221 Mass. 56 | Mass. | 1915
The plaintiff, who was a wholesale dealer in tea and coffee, hired from the defendant, who was a teamster, a horse, wagon and driver for the sum of $29 a week to deliver the merchandise of the plaintiff. The driver, Day, was paid by the defendant, and, while he was carrying seventeen chests of tea belonging to the plaintiff from the Metropolitan Steamship Company’s wharf to the warehouse of the plaintiff, they were lost. This action is to recover their value. The jury found specifically that the tea was lost through Day’s carelessness and that he was not the servant or employee of the plaintiff. The case is before us upon the defendant’s exceptions to the refusal of the presiding judge
When a servant or agent in the general employ of one person is sent to work for another, he does not become the servant of the one to whom he is sent merely because the latter directs what work is to be done, or in what way it is to be done. The original master remains liable and the employee remains his agent, unless the authority to direct and control the servant in all the details of the transaction is surrendered to some other person, so that the business in which the servant is engaged is no longer the business of his general employer, but is in all respects the business of the person to whom he is sent. If the servant remains subject to the general orders of the man who hires and pays him he is still his servant, although specific directions may be given him by another person from time to time as to the details of the work and the manner of doing it. Tornroos v. R. H. White Co. 220 Mass. 336. Hunt v. New York, New Haven, and Hartford Railroad, 212 Mass. 102, 107. Hussey v. Franey, 205 Mass. 413.

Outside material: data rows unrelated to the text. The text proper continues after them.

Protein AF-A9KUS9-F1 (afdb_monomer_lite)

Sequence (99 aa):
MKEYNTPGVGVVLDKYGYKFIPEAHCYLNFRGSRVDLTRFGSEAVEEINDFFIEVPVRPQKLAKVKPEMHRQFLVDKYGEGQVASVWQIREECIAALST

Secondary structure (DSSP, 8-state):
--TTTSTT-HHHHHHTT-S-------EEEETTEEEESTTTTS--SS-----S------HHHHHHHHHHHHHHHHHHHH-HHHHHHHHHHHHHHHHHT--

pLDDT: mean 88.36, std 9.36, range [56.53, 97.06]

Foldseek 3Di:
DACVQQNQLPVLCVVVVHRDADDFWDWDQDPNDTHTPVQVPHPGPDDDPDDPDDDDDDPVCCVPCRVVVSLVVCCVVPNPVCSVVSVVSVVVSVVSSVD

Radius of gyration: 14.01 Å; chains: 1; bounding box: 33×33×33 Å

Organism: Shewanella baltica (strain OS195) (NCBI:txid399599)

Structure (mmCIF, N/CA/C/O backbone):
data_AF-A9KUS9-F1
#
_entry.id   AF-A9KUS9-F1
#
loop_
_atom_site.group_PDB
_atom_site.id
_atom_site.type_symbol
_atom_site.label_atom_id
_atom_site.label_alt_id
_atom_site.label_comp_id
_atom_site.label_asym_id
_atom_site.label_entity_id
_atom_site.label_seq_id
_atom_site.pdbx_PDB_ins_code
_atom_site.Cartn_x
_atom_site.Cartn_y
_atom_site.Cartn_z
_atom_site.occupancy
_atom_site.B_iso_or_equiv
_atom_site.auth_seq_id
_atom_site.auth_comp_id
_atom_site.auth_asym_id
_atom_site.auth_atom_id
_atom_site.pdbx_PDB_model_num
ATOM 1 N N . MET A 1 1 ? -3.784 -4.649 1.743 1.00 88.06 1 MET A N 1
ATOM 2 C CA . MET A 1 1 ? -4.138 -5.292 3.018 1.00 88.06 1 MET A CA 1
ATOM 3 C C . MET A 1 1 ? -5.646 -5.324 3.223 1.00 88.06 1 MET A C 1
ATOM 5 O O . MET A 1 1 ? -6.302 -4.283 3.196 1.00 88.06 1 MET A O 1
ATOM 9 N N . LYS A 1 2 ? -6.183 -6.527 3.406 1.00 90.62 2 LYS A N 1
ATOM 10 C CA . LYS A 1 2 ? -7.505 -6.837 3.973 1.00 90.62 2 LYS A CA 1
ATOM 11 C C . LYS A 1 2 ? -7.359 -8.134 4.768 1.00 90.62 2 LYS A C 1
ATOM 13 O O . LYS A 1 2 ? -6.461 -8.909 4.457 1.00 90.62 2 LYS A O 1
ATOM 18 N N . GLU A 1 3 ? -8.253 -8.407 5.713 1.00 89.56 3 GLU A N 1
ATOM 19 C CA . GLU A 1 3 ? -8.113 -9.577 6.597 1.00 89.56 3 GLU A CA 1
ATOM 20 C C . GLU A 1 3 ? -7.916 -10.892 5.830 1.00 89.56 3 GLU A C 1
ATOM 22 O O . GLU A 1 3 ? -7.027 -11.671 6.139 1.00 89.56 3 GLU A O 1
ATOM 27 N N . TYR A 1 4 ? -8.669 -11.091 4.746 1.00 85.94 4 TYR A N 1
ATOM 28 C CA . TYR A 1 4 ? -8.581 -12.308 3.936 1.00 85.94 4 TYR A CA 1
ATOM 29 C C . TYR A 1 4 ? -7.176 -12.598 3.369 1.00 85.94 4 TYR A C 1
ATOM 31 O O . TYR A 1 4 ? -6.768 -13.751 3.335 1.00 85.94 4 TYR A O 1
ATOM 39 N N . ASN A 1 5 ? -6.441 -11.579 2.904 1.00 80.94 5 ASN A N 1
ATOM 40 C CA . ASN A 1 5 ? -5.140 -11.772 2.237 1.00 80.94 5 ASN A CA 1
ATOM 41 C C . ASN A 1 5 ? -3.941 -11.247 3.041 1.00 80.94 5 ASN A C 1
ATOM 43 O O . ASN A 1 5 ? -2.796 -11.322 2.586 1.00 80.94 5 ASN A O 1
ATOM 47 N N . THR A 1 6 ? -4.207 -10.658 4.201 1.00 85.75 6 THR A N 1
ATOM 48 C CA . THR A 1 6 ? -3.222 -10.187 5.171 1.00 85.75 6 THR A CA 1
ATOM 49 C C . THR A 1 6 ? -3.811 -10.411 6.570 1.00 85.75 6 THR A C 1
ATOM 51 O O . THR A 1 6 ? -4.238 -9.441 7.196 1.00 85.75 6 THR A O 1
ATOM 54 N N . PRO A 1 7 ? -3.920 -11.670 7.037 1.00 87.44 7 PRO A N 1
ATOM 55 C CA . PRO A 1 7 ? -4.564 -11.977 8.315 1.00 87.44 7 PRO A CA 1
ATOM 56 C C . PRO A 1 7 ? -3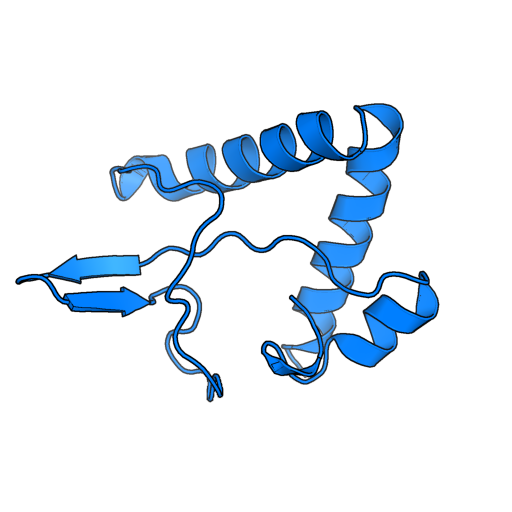.942 -11.201 9.479 1.00 87.44 7 PRO A C 1
ATOM 58 O O . PRO A 1 7 ? -2.721 -11.065 9.540 1.00 87.44 7 PRO A O 1
ATOM 61 N N . GLY A 1 8 ? -4.778 -10.681 10.380 1.00 89.06 8 GLY A N 1
ATOM 62 C CA . GLY A 1 8 ? -4.369 -9.871 11.535 1.00 89.06 8 GLY A CA 1
ATOM 63 C C . GLY A 1 8 ? -4.596 -8.362 11.379 1.00 89.06 8 GLY A C 1
ATOM 64 O O . GLY A 1 8 ? -4.652 -7.642 12.376 1.00 89.06 8 GLY A O 1
ATOM 65 N N . VAL A 1 9 ? -4.802 -7.856 10.158 1.00 92.81 9 VAL A N 1
ATOM 66 C CA . VAL A 1 9 ? -5.043 -6.414 9.925 1.00 92.81 9 VAL A CA 1
ATOM 67 C C . VAL A 1 9 ? -6.507 -6.002 10.099 1.00 92.81 9 VAL A C 1
ATOM 69 O O . VAL A 1 9 ? -6.798 -4.814 10.218 1.00 92.81 9 VAL A O 1
ATOM 72 N N . GLY A 1 10 ? -7.444 -6.950 10.091 1.00 94.88 10 GLY A N 1
ATOM 73 C CA . GLY A 1 10 ? -8.888 -6.716 10.093 1.00 94.88 10 GLY A CA 1
ATOM 74 C C . GLY A 1 10 ? -9.353 -5.902 11.292 1.00 94.88 10 GLY A C 1
ATOM 75 O O . GLY A 1 10 ? -10.087 -4.937 11.118 1.00 94.88 10 GLY A O 1
ATOM 76 N N . VAL A 1 11 ? -8.823 -6.195 12.483 1.00 94.81 11 VAL A N 1
ATOM 77 C CA . VAL A 1 11 ? -9.132 -5.447 13.715 1.00 94.81 11 VAL A CA 1
ATOM 78 C C . VAL A 1 11 ? -8.770 -3.964 13.578 1.00 94.81 11 VAL A C 1
ATOM 80 O O . VAL A 1 11 ? -9.535 -3.091 13.990 1.00 94.81 11 VAL A O 1
ATOM 83 N N . VAL A 1 12 ? -7.618 -3.667 12.967 1.00 96.94 12 VAL A N 1
ATOM 84 C CA . VAL A 1 12 ? -7.179 -2.287 12.714 1.00 96.94 12 VAL A CA 1
ATOM 85 C C . VAL A 1 12 ? -8.077 -1.631 11.670 1.00 96.94 12 VAL A C 1
ATOM 87 O O . VAL A 1 12 ? -8.525 -0.504 11.854 1.00 96.94 12 VAL A O 1
ATOM 90 N N . LEU A 1 13 ? -8.374 -2.326 10.575 1.00 97.00 13 LEU A N 1
ATOM 91 C CA . LEU A 1 13 ? -9.209 -1.789 9.504 1.00 97.00 13 LEU A CA 1
ATOM 92 C C . LEU A 1 13 ? -10.641 -1.479 9.975 1.00 97.00 13 LEU A C 1
ATOM 94 O O . LEU A 1 13 ? -11.152 -0.394 9.684 1.00 97.00 13 LEU A O 1
ATOM 98 N N . ASP A 1 14 ? -11.245 -2.371 10.762 1.00 96.75 14 ASP A N 1
ATOM 99 C CA . ASP A 1 14 ? -12.587 -2.211 11.328 1.00 96.75 14 ASP A CA 1
ATOM 100 C C . ASP A 1 14 ? -12.659 -1.019 12.291 1.00 96.75 14 ASP A C 1
ATOM 102 O O . ASP A 1 14 ? -13.606 -0.232 12.222 1.00 96.75 14 ASP A O 1
ATOM 106 N N . LYS A 1 15 ? -11.622 -0.811 13.119 1.00 97.06 15 LYS A N 1
ATOM 107 C CA . LYS A 1 15 ? -11.491 0.363 14.006 1.00 97.06 15 LYS A CA 1
ATOM 108 C C . LYS A 1 15 ? -11.623 1.688 13.247 1.00 97.06 15 LYS A C 1
ATOM 110 O O . LYS A 1 15 ? -12.157 2.650 13.796 1.00 97.06 15 LYS A O 1
ATOM 115 N N . TYR A 1 16 ? -11.153 1.747 12.002 1.00 96.12 16 TYR A N 1
ATOM 116 C CA . TYR A 1 16 ? -11.217 2.945 11.160 1.00 96.12 16 TYR A CA 1
ATOM 117 C C . TYR A 1 16 ? -12.340 2.910 10.109 1.00 96.12 16 TYR A C 1
ATOM 119 O O . TYR A 1 16 ? -12.483 3.864 9.345 1.00 96.12 16 TYR A O 1
ATOM 127 N N . GLY A 1 17 ? -13.139 1.839 10.050 1.00 95.38 17 GLY A N 1
ATOM 128 C CA . GLY A 1 17 ? -14.224 1.679 9.078 1.00 95.38 17 GLY A CA 1
ATOM 129 C C . GLY A 1 17 ? -13.762 1.426 7.636 1.00 95.38 17 GLY A C 1
ATOM 130 O O . GLY A 1 17 ? -14.515 1.684 6.694 1.00 95.38 17 GLY A O 1
ATOM 131 N N . TYR A 1 18 ? -12.537 0.931 7.433 1.00 94.25 18 TYR A N 1
ATOM 132 C CA . TYR A 1 18 ? -12.014 0.590 6.108 1.00 94.25 18 TYR A CA 1
ATOM 133 C C . TYR A 1 18 ? -12.225 -0.894 5.816 1.00 94.25 18 TYR A C 1
ATOM 135 O O . TYR A 1 18 ? -11.914 -1.746 6.629 1.00 94.25 18 TYR A O 1
ATOM 143 N N . LYS A 1 19 ? -12.680 -1.237 4.606 1.00 92.44 19 LYS A N 1
ATOM 144 C CA . LYS A 1 19 ? -12.729 -2.649 4.169 1.00 92.44 19 LYS A CA 1
ATOM 145 C C . LYS A 1 19 ? -11.357 -3.190 3.768 1.00 92.44 19 LYS A C 1
ATOM 147 O O . LYS A 1 19 ? -11.115 -4.391 3.809 1.00 92.44 19 LYS A O 1
ATOM 152 N N . PHE A 1 20 ? -10.497 -2.304 3.278 1.00 92.31 20 PHE A N 1
ATOM 153 C CA . PHE A 1 20 ? -9.140 -2.605 2.850 1.00 92.31 20 PHE A CA 1
ATOM 154 C C . PHE A 1 20 ? -8.344 -1.309 2.724 1.00 92.31 20 PHE A C 1
ATOM 156 O O . PHE A 1 20 ? -8.914 -0.232 2.527 1.00 92.31 20 PHE A O 1
ATOM 163 N N . ILE A 1 21 ? -7.023 -1.442 2.744 1.00 91.69 21 ILE A N 1
ATOM 164 C CA . ILE A 1 21 ? -6.086 -0.372 2.410 1.00 91.69 21 ILE A CA 1
ATOM 165 C C . ILE A 1 21 ? -5.091 -0.861 1.344 1.00 91.69 21 ILE A C 1
ATOM 167 O O . ILE A 1 21 ? -4.748 -2.053 1.336 1.00 91.69 21 ILE A O 1
ATOM 171 N N . PRO A 1 22 ? -4.647 -0.001 0.406 1.00 88.75 22 PRO A N 1
ATOM 172 C CA . PRO A 1 22 ? -3.660 -0.387 -0.596 1.00 88.75 22 PRO A CA 1
ATOM 173 C C . PRO A 1 22 ? -2.347 -0.880 0.027 1.00 88.75 22 PRO A C 1
ATOM 175 O O . PRO A 1 22 ? -1.940 -0.461 1.111 1.00 88.75 22 PRO A O 1
ATOM 178 N N . GLU A 1 23 ? -1.687 -1.802 -0.668 1.00 86.38 23 GLU A N 1
ATOM 179 C CA . GLU A 1 23 ? -0.392 -2.354 -0.285 1.00 86.38 23 GLU A CA 1
ATOM 180 C C . GLU A 1 23 ? 0.532 -2.342 -1.496 1.00 86.38 23 GLU A C 1
ATOM 182 O O . GLU A 1 23 ? 0.106 -2.629 -2.614 1.00 86.38 23 GLU A O 1
ATOM 187 N N . ALA A 1 24 ? 1.802 -2.012 -1.270 1.00 88.38 24 ALA A N 1
ATOM 188 C CA . ALA A 1 24 ? 2.824 -2.051 -2.302 1.00 88.38 24 ALA A CA 1
ATOM 189 C C . ALA A 1 24 ? 3.713 -3.276 -2.083 1.00 88.38 24 ALA A C 1
ATOM 191 O O . ALA A 1 24 ? 4.437 -3.357 -1.084 1.00 88.38 24 ALA A O 1
ATOM 192 N N . HIS A 1 25 ? 3.697 -4.193 -3.043 1.00 88.31 25 HIS A N 1
ATOM 193 C CA . HIS A 1 25 ? 4.576 -5.353 -3.057 1.00 88.31 25 HIS A CA 1
ATOM 194 C C . HIS A 1 25 ? 5.837 -5.049 -3.855 1.00 88.31 25 HIS A C 1
ATOM 196 O O . HIS A 1 25 ? 5.888 -4.166 -4.706 1.00 88.31 25 HIS A O 1
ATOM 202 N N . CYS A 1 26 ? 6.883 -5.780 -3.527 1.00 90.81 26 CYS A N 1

It was for the jury to say what the contract of the parties was and what conclusions should be drawn from the evidence concerning the relations of Day to the plaintiff and to the defendant. Cain v. Hugh Nawn Contracting Co. 202 Mass. 237. A witness of the plaintiff testified that the plaintiff “had nothing to do with the care of the horse, wagon or harness or man, except to give the driver orders as to where to go for goods, or where to deliver goods. . . . The plaintiff had no right to regulate hours of the driver, ... or to dictate to the driver if he did not suit the' plaintiff in handling freight. ... If the plaintiff thought the driver ought to do more work, the plaintiff could not dictate to the driver, but had to take the matter up with the defendant.” There was also evidence that “Day never trucked anybody elsef’s] goods but the plaintiff’s, except when there was nothing to do at the plaintiff’s store, the plaintiff might order Day to go to the defendant’s stand, but in such instances the plaintiff would tell Day what hour to return.” The plaintiff in his invoice book designated Day’s team as “our team.” The defendant testified that the plaintiff wanted “to put on a team by the week, handle it themselves and do their own work.” He furnished the plaintiff a team and a driver for $29 a week, including-holidays.
On this evidence the jury were authorized to find that Day was the servant of the defendant and not the servant of the plaintiff, and the requests of the defendant were refused properly.
Exceptions overruled.
Hitchcock, J., who, after the jury had returned their answers to the specific questions, ordered a verdict for the plaintiff in the sum of $460.19.